Second, whatever the early origins of the law of NIAC, things have moved on. There has been greater convergence between the laws of IAC and NIAC, including in particular the rules on targeting. Moreover, it is now necessary to accommodate the parallel application of IHL and IHRL as separate regimes without rendering either redundant. Rogier’s position would require that primacy always be accorded to the more restrictive rules of IHRL, at least under the ECHR (and in the absence of derogations or Court-made ‘accommodation’). As a result, when it comes to status-based operations, IHL would be deprived of any meaningful effect. Our point in all of this is that the existence of authorization to detain is implied and demanded by the logic of IHL in NIACs.
Transplanting the law of IAC?
Rogier objects that reliance on the permissive aspect of the principle of military necessity would involve transplanting ‘wholesale’ the law of IAC into NIAC. Our argument does not depend on making a new conceptual leap. States have already recognized the legitimacy of using lethal force against ‘combatants’, based on their status as fighters and by extending the rules on targeting to NIACs. (We suggested that the ECtHR recognized this practice in Korbely. Yes, the reasoning of the Hungarian courts in that case was less than convincing, but the ECtHR made its own findings. While the ECtHR did not distinguish between a civilian participating directly in hostilities and a person in continuous combat function, the key point is that it based its analysis on the distinction between combatant and non-combatant status under IHL). Second, however, it does not follow that military necessity in NIAC is as broad as in IAC. The ‘complete submission of the enemy’ may not necessarily mean the same thing in each context. However, this does not undermine our argument that the principle of military necessity applies in NIAC.

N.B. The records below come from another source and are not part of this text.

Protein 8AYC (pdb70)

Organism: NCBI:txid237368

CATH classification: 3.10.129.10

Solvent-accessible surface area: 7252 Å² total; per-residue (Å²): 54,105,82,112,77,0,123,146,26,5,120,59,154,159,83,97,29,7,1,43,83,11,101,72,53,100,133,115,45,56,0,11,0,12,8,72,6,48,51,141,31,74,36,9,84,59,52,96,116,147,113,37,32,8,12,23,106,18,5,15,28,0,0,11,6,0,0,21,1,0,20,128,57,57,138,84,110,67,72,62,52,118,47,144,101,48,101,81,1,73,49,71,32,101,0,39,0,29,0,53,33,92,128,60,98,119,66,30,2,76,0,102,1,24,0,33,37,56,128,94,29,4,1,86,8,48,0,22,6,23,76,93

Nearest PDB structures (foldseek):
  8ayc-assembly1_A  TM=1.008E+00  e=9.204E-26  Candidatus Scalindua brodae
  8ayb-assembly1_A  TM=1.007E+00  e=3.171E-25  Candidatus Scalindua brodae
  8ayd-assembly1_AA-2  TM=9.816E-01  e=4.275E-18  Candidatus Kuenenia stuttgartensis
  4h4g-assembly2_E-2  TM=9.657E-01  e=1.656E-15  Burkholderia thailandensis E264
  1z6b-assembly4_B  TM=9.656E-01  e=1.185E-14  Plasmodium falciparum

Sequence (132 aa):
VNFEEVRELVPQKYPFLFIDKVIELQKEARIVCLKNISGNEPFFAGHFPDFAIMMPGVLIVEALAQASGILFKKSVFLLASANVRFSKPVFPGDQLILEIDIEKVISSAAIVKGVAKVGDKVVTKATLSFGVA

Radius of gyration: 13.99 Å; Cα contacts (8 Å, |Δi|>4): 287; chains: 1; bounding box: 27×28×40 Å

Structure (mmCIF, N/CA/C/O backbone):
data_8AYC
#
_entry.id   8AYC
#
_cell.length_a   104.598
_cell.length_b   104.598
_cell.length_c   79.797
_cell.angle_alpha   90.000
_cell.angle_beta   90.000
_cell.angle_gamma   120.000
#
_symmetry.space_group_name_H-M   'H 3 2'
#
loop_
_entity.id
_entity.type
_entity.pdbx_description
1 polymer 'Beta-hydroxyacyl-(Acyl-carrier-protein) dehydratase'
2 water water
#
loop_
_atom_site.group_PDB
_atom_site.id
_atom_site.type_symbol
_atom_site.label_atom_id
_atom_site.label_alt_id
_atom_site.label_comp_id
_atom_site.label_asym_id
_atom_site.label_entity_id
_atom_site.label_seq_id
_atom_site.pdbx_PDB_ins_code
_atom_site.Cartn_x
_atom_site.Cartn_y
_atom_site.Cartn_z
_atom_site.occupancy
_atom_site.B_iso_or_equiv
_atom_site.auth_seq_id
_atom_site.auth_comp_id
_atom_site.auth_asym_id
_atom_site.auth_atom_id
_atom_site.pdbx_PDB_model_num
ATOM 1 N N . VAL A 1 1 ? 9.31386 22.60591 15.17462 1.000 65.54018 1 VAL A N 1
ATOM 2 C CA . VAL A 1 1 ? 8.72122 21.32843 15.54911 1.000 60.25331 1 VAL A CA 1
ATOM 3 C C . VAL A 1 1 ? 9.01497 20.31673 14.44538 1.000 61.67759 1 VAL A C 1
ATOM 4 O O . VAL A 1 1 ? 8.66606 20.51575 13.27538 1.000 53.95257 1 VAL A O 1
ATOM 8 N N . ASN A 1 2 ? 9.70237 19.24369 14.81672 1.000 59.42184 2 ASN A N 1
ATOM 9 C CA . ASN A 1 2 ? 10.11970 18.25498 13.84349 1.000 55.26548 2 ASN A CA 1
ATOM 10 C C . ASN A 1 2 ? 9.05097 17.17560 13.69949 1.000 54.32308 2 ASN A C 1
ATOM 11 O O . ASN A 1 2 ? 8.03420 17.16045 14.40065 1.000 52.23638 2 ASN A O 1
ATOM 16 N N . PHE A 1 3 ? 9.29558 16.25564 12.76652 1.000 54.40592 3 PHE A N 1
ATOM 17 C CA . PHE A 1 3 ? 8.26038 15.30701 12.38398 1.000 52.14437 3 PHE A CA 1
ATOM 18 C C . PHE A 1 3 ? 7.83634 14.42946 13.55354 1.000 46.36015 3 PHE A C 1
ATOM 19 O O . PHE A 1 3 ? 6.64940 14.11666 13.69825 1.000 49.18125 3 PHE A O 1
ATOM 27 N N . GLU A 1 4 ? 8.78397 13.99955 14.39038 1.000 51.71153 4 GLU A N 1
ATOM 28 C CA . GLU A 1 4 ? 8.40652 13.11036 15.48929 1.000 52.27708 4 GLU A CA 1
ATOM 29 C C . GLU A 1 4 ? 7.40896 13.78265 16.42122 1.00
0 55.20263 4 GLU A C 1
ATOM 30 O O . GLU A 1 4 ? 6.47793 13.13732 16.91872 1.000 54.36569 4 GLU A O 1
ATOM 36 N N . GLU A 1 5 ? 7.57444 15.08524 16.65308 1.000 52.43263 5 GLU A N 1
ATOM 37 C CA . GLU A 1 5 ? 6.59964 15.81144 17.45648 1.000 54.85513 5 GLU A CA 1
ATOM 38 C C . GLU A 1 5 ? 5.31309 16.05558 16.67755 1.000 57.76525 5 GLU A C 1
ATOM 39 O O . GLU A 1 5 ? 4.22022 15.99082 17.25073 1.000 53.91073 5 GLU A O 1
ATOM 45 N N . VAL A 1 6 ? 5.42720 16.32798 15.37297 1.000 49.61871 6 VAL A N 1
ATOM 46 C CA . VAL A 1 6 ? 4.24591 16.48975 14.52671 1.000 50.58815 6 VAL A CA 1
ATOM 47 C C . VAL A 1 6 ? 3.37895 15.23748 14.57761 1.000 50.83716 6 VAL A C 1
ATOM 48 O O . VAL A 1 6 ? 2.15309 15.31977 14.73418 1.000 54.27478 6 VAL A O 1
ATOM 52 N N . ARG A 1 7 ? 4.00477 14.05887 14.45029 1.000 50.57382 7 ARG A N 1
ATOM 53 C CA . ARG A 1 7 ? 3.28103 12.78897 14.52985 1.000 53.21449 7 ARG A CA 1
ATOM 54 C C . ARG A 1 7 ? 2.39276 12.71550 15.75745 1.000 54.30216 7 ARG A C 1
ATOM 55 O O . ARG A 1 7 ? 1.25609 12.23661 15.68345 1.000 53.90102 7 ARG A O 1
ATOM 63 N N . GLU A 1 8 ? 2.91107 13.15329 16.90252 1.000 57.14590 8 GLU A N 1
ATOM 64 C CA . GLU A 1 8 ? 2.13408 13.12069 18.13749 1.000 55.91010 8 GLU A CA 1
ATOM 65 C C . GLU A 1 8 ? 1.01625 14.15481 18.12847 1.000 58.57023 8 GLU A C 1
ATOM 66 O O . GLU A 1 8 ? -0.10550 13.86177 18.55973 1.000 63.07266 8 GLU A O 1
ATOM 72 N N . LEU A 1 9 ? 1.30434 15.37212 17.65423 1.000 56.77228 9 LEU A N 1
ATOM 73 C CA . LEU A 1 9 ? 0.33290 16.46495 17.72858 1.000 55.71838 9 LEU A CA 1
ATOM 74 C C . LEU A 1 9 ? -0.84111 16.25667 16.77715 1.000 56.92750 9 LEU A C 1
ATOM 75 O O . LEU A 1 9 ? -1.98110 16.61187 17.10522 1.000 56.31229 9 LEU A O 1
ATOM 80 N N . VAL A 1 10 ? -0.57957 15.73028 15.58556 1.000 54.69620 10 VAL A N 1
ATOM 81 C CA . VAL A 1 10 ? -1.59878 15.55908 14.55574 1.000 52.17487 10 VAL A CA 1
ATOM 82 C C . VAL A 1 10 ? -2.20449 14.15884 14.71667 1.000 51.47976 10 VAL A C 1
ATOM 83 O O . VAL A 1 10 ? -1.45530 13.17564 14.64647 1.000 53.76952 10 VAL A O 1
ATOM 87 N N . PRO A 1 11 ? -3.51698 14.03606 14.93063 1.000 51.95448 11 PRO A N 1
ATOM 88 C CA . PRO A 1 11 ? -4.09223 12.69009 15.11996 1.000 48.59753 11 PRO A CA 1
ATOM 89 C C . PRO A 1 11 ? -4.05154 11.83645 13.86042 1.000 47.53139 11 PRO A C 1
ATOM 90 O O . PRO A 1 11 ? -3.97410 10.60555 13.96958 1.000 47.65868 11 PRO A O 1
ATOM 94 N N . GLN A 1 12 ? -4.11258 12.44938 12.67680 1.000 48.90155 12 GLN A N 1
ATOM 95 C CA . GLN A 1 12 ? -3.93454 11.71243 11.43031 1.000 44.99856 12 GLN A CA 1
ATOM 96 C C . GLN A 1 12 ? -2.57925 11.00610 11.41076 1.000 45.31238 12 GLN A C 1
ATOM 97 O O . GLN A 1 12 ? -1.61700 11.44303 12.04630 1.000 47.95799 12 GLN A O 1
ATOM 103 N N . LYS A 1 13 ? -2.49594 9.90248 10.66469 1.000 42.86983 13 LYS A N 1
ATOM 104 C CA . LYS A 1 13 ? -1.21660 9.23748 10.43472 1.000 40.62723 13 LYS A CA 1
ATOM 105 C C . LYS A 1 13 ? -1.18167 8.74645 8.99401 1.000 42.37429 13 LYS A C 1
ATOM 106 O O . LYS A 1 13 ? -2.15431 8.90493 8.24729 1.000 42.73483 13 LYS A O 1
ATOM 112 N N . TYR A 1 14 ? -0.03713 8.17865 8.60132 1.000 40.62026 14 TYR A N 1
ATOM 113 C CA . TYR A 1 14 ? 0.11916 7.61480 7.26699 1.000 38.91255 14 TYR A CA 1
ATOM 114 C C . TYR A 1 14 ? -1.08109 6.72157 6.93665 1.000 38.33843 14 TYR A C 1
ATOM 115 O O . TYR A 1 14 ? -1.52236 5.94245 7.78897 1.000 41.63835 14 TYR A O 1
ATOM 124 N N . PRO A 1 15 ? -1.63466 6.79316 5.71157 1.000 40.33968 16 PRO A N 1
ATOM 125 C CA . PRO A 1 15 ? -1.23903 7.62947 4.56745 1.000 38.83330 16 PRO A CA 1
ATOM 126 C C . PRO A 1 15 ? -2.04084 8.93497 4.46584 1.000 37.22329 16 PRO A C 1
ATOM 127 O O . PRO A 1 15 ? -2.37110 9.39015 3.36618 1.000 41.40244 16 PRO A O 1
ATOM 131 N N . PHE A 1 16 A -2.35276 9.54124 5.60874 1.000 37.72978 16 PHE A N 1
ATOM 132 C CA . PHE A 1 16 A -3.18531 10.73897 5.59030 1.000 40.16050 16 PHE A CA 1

Capture, release and kill?
In our article, we criticize Leggatt J’s reasoning and put forward a positive case for a legal basis for States to detain insurgents in NIAC. Some of Rogier’s objections to our position are based on a conflation between these separate arguments. For example, we argued that Leggatt J’s finding that fighters may be targeted or detained only if they represent an ‘imminent threat’ would lead to an absurd circle of capture, release and immediate re-capture or targeting. Our point is that such an absurd circle does not reflect the logic of IHL in NIAC (nor is it compatible with the letter of the law, as Rogier helpfully points out).